# Work and School



## nlpavalko (Feb 18, 2011)

Hello All!

I have plans to enroll in culinary school in the fall, and, obviously would like to work so as to not have to live in a box 

My question is, for those of you currently in school, what sort of work hours have you had? 20-30? 40+?

For those of you not in school, what was your experience work-wise while in school?

-Nate


----------



## theunknowncook (Dec 17, 2009)

I worked 15-20 hours/week when I attended school full-time. I worked 35-40 hours/week when I attended school part-time.

Rent a room instead of an apartment. Eat at the soup-kitchens and missions. Shop at the thrift-shops and dollar-stores. $ave.


----------



## gunnar (Apr 3, 2008)

would be starving if I hadn't moved in with a fairly successful friend...got a lot of bites but haven't landed a job


----------



## Guest (Apr 6, 2011)

Currently working full time (40 per week) in a fairly involved kitchen/deli job. On the other side of town. I'm going to school full time (4 intense hours per day, 5 days a week). 

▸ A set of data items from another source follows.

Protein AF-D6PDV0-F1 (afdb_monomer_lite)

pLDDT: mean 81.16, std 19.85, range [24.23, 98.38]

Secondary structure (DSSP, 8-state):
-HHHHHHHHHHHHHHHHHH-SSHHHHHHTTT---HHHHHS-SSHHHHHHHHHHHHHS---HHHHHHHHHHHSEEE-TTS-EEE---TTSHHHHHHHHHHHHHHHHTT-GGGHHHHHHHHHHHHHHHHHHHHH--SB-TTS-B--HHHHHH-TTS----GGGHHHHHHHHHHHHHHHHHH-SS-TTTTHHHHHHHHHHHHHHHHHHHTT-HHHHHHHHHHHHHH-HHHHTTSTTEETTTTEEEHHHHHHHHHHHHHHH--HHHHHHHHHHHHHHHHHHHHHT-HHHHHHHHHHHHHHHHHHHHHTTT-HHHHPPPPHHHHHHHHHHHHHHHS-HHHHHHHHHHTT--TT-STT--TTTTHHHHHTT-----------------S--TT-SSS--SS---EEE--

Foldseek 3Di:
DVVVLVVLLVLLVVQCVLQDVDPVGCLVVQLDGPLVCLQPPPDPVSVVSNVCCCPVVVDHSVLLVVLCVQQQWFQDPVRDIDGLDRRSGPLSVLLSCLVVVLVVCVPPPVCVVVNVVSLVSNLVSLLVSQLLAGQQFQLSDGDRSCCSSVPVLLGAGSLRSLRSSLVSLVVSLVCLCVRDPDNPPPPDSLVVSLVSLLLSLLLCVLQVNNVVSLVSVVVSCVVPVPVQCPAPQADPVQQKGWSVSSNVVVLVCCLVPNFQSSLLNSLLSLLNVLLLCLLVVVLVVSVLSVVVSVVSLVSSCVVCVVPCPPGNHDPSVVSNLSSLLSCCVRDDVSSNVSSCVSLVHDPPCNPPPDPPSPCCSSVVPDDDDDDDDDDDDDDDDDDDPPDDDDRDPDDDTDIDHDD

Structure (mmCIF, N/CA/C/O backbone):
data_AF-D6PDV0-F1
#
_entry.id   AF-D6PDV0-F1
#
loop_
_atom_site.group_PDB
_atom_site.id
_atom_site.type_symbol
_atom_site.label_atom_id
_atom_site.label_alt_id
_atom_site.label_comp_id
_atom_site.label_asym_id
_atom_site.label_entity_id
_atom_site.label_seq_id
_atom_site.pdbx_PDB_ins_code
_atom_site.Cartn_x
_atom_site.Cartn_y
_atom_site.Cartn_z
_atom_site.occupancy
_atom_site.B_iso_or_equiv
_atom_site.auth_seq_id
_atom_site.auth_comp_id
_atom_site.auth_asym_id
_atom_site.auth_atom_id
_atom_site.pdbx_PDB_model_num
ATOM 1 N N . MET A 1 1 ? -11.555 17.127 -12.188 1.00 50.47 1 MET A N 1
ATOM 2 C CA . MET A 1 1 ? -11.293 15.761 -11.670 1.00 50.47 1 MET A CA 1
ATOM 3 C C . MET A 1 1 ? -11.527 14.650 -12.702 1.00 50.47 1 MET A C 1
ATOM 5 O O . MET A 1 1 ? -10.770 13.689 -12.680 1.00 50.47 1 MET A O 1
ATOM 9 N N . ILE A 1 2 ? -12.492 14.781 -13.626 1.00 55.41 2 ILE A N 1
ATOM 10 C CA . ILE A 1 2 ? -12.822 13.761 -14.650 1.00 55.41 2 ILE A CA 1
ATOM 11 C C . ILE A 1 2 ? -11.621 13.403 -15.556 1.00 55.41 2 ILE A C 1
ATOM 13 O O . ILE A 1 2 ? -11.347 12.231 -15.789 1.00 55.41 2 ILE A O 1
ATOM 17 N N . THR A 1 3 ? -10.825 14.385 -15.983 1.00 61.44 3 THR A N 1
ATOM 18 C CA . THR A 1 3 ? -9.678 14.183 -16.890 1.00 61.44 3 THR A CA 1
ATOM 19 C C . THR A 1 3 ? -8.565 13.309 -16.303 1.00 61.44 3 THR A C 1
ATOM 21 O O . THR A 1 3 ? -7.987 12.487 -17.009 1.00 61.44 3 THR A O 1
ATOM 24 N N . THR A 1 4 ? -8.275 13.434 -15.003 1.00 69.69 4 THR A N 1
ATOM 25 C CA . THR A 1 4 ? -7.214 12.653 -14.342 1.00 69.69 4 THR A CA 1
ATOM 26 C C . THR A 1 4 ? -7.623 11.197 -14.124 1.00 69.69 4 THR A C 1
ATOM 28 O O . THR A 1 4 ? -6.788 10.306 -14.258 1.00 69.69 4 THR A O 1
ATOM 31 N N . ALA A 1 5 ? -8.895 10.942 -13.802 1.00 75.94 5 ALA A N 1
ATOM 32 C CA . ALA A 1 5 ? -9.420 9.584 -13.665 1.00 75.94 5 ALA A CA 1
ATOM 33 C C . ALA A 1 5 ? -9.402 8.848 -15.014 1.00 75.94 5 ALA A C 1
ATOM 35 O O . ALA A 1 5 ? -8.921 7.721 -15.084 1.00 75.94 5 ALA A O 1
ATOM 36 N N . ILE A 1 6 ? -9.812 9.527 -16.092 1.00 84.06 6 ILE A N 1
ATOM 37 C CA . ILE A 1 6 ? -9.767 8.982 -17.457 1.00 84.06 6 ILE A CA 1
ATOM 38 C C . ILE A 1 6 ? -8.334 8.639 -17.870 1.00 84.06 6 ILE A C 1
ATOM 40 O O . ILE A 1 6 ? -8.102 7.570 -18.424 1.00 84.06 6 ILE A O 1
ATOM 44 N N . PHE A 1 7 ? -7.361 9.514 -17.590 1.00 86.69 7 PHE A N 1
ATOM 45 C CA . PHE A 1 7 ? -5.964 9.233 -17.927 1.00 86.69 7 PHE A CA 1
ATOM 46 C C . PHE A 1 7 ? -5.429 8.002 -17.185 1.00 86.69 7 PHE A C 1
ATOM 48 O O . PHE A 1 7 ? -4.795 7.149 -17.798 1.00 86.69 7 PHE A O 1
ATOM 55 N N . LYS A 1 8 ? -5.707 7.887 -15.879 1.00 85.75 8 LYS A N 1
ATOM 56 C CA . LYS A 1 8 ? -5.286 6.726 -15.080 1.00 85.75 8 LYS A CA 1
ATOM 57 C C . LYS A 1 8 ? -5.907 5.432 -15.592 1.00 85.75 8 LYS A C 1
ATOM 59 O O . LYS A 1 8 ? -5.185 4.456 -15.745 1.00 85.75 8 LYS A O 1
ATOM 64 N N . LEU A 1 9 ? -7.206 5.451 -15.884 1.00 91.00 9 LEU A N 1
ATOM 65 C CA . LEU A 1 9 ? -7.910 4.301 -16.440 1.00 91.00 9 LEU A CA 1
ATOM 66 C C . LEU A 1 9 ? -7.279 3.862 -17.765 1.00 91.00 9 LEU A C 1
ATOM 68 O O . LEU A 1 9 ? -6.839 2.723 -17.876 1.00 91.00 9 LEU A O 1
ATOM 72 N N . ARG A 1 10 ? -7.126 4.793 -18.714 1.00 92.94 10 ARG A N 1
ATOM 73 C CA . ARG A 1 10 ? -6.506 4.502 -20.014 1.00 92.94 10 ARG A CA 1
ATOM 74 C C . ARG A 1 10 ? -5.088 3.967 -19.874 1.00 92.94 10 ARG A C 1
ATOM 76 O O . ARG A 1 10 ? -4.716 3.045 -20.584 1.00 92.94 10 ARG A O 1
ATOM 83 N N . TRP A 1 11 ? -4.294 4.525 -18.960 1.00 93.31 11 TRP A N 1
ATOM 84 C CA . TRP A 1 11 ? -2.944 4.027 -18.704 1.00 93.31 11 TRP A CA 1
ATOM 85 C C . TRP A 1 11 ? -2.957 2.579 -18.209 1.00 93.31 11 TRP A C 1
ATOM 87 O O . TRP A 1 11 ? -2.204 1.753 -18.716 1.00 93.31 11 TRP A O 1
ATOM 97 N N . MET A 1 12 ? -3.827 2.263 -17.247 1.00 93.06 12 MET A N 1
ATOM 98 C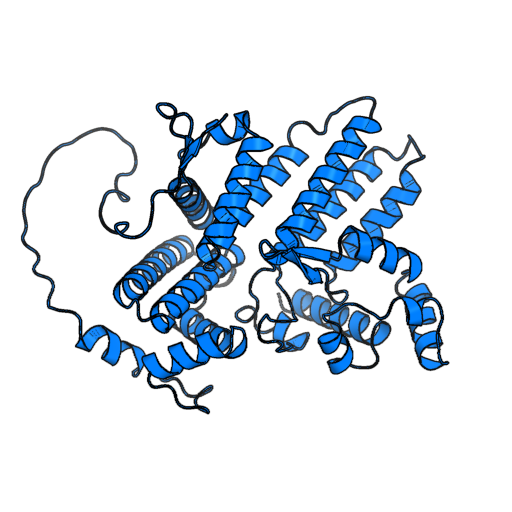 CA . MET A 1 12 ? -3.967 0.904 -16.720 1.00 93.06 12 MET A CA 1
ATOM 99 C C . MET A 1 12 ? -4.420 -0.075 -17.807 1.00 93.06 12 MET A C 1
ATOM 101 O O . MET A 1 12 ? -3.875 -1.169 -17.887 1.00 93.06 12 MET A O 1
ATOM 105 N N . GLU A 1 13 ? -5.359 0.327 -18.667 1.00 94.00 13 GLU A N 1
ATOM 106 C CA . GLU A 1 13 ? -5.822 -0.469 -19.813 1.00 94.00 13 GLU A CA 1
ATOM 107 C C . GLU A 1 13 ? -4.702 -0.704 -20.837 1.00 94.00 13 GLU A C 1
ATOM 109 O O . GLU A 1 13 ? -4.495 -1.835 -21.264 1.00 94.00 13 GLU A O 1
ATOM 114 N N . MET A 1 14 ? -3.927 0.331 -21.178 1.00 95.56 14 MET A N 1
ATOM 115 C CA . MET A 1 14 ? -2.782 0.220 -22.091 1.00 95.56 14 MET A CA 1
ATOM 116 C C . MET A 1 14 ? -1.695 -0.709 -21.545 1.00 95.56 14 MET A C 1
ATOM 118 O O . MET A 1 14 ? -1.158 -1.537 -22.279 1.00 95.56 14 MET A O 1
ATOM 122 N N . MET A 1 15 ? -1.371 -0.580 -20.256 1.00 96.50 15 MET A N 1
ATOM 123 C CA . MET A 1 15 ? -0.414 -1.471 -19.607 1.00 96.50 15 MET A CA 1
ATOM 124 C C . MET A 1 15 ? -0.951 -2.898 -19.525 1.00 96.50 15 MET A C 1
ATOM 126 O O . MET A 1 15 ? -0.185 -3.838 -19.694 1.00 96.50 15 MET A O 1
ATOM 130 N N . GLN A 1 16 ? -2.254 -3.071 -19.298 1.00 95.12 16 GLN A N 1
ATOM 131 C CA . GLN A 1 16 ? -2.866 -4.391 -19.281 1.00 95.12 16 GLN A CA 1
ATOM 132 C C . GLN A 1 16 ? -2.767 -5.077 -20.652 1.00 95.12 16 GLN A C 1
ATOM 134 O O . GLN A 1 16 ? -2.304 -6.210 -20.723 1.00 95.12 16 GLN A O 1
ATOM 139 N N . ASP A 1 17 ? -3.123 -4.364 -21.723 1.00 95.31 17 ASP A N 1
ATOM 140 C CA . ASP A 1 17 ? -3.089 -4.843 -23.115 1.00 95.31 17 ASP A CA 1
ATOM 141 C C . ASP A 1 17 ? -1.680 -5.237 -23.588 1.00 95.31 17 ASP A C 1
ATOM 143 O O . ASP A 1 17 ? -1.496 -6.212 -24.316 1.00 95.31 17 ASP A O 1
ATOM 147 N N . VAL A 1 18 ? -0.650 -4.488 -23.184 1.00 97.25 18 VAL A N 1
ATOM 148 C CA . VAL A 1 18 ? 0.721 -4.785 -23.625 1.00 97.25 18 VAL A CA 1
ATOM 149 C C . VAL A 1 18 ? 1.380 -5.904 -22.809 1.00 97.25 18 VAL A C 1
ATOM 151 O O . VAL A 1 18 ? 2.300 -6.554 -23.301 1.00 97.25 18 VAL A O 1
ATOM 154 N N . LEU A 1 19 ? 0.930 -6.147 -21.574 1.00 97.25 19 LEU A N 1
ATOM 155 C CA . LEU A 1 19 ? 1.567 -7.092 -20.651 1.00 97.25 19 LEU A CA 1
ATOM 156 C C . LEU A 1 19 ? 0.865 -8.452 -20.565 1.00 97.25 19 LEU A C 1
ATOM 158 O O . LEU A 1 19 ? 1.542 -9.455 -20.344 1.00 97.25 19 LEU A O 1
ATOM 162 N N . TRP A 1 20 ? -0.447 -8.516 -20.790 1.00 96.50 20 TRP A N 1
ATOM 163 C CA . TRP A 1 20 ? -1.246 -9.745 -20.712 1.00 96.50 20 TRP A CA 1
ATOM 164 C C . TRP A 1 20 ? -2.150 -9.893 -21.937 1.00 96.50 20 TRP A C 1
ATOM 166 O O . TRP A 1 20 ? -2.380 -8.934 -22.665 1.00 96.50 20 TRP A O 1
ATOM 176 N N . GLU A 1 21 ? -2.620 -11.110 -22.195 1.00 94.00 21 GLU A N 1
ATOM 177 C CA . GLU A 1 21 ? -3.592 -11.400 -23.257 1.00 94.00 21 GLU A CA 1
ATOM 178 C C . GLU A 1 21 ? -4.989 -10.889 -22.878 1.00 94.00 21 GLU A C 1
ATOM 180 O O . GLU A 1 21 ? -5.777 -10.478 -23.725 1.00 94.00 21 GLU A O 1
ATOM 185 N N . SER A 1 22 ? -5.304 -10.908 -21.582 1.00 92.50 22 SER A N 1
ATOM 186 C CA . SER A 1 22 ? -6.625 -10.560 -21.065 1.00 92.50 22 SER A CA 1
ATOM 187 C C . SER A 1 22 ? -6.565 -9.975 -19.655 1.00 92.50 22 SER A C 1
ATOM 189 O O . SER A 1 22 ? -5.567 -10.096 -18.936 1.00 92.50 22 SER A O 1
ATOM 191 N N . GLN A 1 23 ? -7.668 -9.354 -19.232 1.00 90.19 23 GLN A N 1
ATOM 192 C CA . GLN A 1 23 ? -7.828 -8.884 -17.856 1.00 90.19 23 GLN A CA 1
ATOM 193 C C . GLN A 1 23 ? -7.801 -10.051 -16.863 1.00 90.19 23 GLN A C 1
ATOM 195 O O . GLN A 1 23 ? -7.238 -9.936 -15.776 1.00 90.19 23 GLN A O 1
ATOM 200 N N . GLU A 1 24 ? -8.406 -11.174 -17.237 1.00 90.12 24 GLU A N 1
ATOM 201 C CA . GLU A 1 24 ? -8.477 -12.400 -16.451 1.00 90.12 24 GLU A CA 1
ATOM 202 C C . GLU A 1 24 ? -7.079 -12.964 -16.189 1.00 90.12 24 GLU A C 1
ATOM 204 O O . GLU A 1 24 ? -6.775 -13.364 -15.065 1.00 90.12 24 GLU A O 1
ATOM 209 N N . GLU A 1 25 ? -6.208 -12.945 -17.199 1.00 92.06 25 GLU A N 1
ATOM 210 C CA . GLU A 1 25 ? -4.810 -13.332 -17.036 1.00 92.06 25 GLU A CA 1
ATOM 211 C C . GLU A 1 25 ? -4.055 -12.363 -16.119 1.00 92.06 25 GLU A C 1
ATOM 213 O O . GLU A 1 25 ? -3.409 -12.817 -15.174 1.00 92.06 25 GLU A O 1
ATOM 218 N N . ALA A 1 26 ? -4.172 -11.048 -16.342 1.00 92.06 26 ALA A N 1
ATOM 219 C CA . ALA A 1 26 ? -3.519 -10.041 -15.501 1.00 92.06 26 ALA A CA 1
ATOM 220 C C . ALA A 1 26 ? -3.883 -10.210 -14.021 1.00 92.06 26 ALA A C 1
ATOM 222 O O . ALA A 1 26 ? -3.038 -10.127 -13.132 1.00 92.06 26 ALA A O 1
ATOM 223 N N . ASN A 1 27 ? -5.155 -10.495 -13.768 1.00 89.50 27 ASN A N 1
ATOM 224 C CA . ASN A 1 27 ? -5.699 -10.738 -12.447 1.00 89.50 27 ASN A CA 1
ATOM 225 C C . ASN A 1 27 ? -5.204 -12.054 -11.828 1.00 89.50 27 ASN A C 1
ATOM 227 O O . ASN A 1 27 ? -4.776 -12.065 -10.676 1.00 89.50 27 ASN A O 1
ATOM 231 N N . ARG A 1 28 ? -5.203 -13.152 -12.596 1.00 89.69 28 ARG A N 1
ATOM 232 C CA . ARG A 1 28 ? -4.665 -14.453 -12.159 1.00 89.69 28 ARG A CA 1
ATOM 233 C C . ARG A 1 28 ? -3.185 -14.365 -11.784 1.00 89.69 28 ARG A C 1
ATOM 235 O O . ARG A 1 28 ? -2.748 -15.052 -10.869 1.00 89.69 28 ARG A O 1
ATOM 242 N N . MET A 1 29 ? -2.434 -13.523 -12.488 1.00 91.38 29 MET A N 1
ATOM 243 C CA . MET A 1 29 ? -1.005 -13.298 -12.263 1.00 91.38 29 MET A CA 1
ATOM 244 C C . MET A 1 29 ? -0.721 -12.178 -11.251 1.00 91.38 29 MET A C 1
ATOM 246 O O . MET A 1 29 ? 0.403 -11.695 -11.152 1.00 91.38 29 MET A O 1
ATOM 250 N N . GLU A 1 30 ? -1.737 -11.729 -10.515 1.00 90.56 30 GLU A N 1
ATOM 251 C CA . GLU A 1 30 ? -1.631 -10.688 -9.494 1.00 90.56 30 GLU A CA 1
ATOM 252 C C . GLU A 1 30 ? -1.039 -9.352 -9.990 1.00 90.56 30 GLU A C 1
ATOM 254 O O . GLU A 1 30 ? -0.431 -8.600 -9.226 1.00 90.56 30 GLU A O 1
ATOM 259 N N . GLY A 1 31 ? -1.238 -9.017 -11.265 1.00 92.44 31 GLY A N 1
ATOM 260 C CA . GLY A 1 31 ? -0.655 -7.825 -11.877 1.00 92.44 31 GLY A CA 1
ATOM 261 C C . GLY A 1 31 ? 0.844 -7.951 -12.158 1.00 92.44 31 GLY A C 1
ATOM 262 O O . GLY A 1 31 ? 1.496 -6.944 -12.434 1.00 92.44 31 GLY A O 1
ATOM 263 N N . VAL A 1 32 ? 1.401 -9.166 -12.140 1.00 95.56 32 VAL A N 1
ATOM 264 C CA . VAL A 1 32 ? 2.787 -9.464 -12.532 1.00 95.56 32 VAL A CA 1
ATOM 265 C C . VAL A 1 32 ? 2.810 -10.108 -13.924 1.00 95.56 32 VAL A C 1
ATOM 267 O O . VAL A 1 32 ? 2.140 -11.115 -14.141 1.00 95.56 32 VAL A O 1
ATOM 270 N N . PRO A 1 33 ? 3.513 -9.538 -14.917 1.00 96.56 33 PRO A N 1
ATOM 271 C CA . PRO A 1 33 ? 3.588 -10.154 -16.235 1.00 96.56 33 PRO A CA 1
ATOM 272 C C . PRO A 1 33 ? 4.492 -11.386 -16.217 1.00 96.56 33 PRO A C 1
ATOM 274 O O . PRO A 1 33 ? 5.402 -11.495 -15.393 1.00 96.56 33 PRO A O 1
ATOM 277 N N . ASP A 1 34 ? 4.281 -12.287 -17.175 1.00 97.31 34 ASP A N 1
ATOM 278 C CA . ASP A 1 34 ? 5.250 -13.342 -17.460 1.00 97.31 34 ASP A CA 1
ATOM 279 C C . ASP A 1 34 ? 6.490 -12.716 -18.115 1.00 97.31 34 ASP A C 1
ATOM 281 O O . ASP A 1 34 ? 6.567 -12.515 -19.332 1.00 97.31 34 ASP A O 1
ATOM 285 N N . PHE A 1 35 ? 7.455 -12.336 -17.275 1.00 98.06 35 PHE A N 1
ATOM 286 C CA . PHE A 1 35 ? 8.688 -11.717 -17.739 1.00 98.06 35 PHE A CA 1
ATOM 287 C C . PHE A 1 35 ? 9.463 -12.634 -18.681 1.00 98.06 35 PHE A C 1
ATOM 289 O O . PHE A 1 35 ? 10.036 -12.143 -19.649 1.00 98.06 35 PHE A O 1
ATOM 296 N N . ASP A 1 36 ? 9.484 -13.942 -18.427 1.00 98.19 36 ASP A N 1
ATOM 297 C CA . ASP A 1 36 ? 10.274 -14.878 -19.222 1.00 98.19 36 ASP A CA 1
ATOM 298 C C . ASP A 1 36 ? 9.695 -15.024 -20.629 1.00 98.19 36 ASP A C 1
ATOM 300 O O . ASP A 1 36 ? 10.456 -14.988 -21.600 1.00 98.19 36 ASP A O 1
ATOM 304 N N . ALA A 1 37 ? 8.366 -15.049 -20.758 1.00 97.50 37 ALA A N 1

It's not so hard to keep up the all-day energy blowouts during the week. The problem is that my days off are not on the weekends, and so I never feel like I have a day to breathe.


----------



## nlpavalko (Feb 18, 2011)

Where do you go to school Christian?


----------



## Guest (Apr 7, 2011)

The California Culinary Academy in SF. How about you?


----------



## dedraex (Apr 15, 2011)

hello, i have been working around 35-40 hours a week for the past two years during college alone. i am not in culinary school i was only getting my generals done.

i also worked around 30 hours a week during high school while playing 3 sports all 4 years. (i only worked weekends during wrestling season though)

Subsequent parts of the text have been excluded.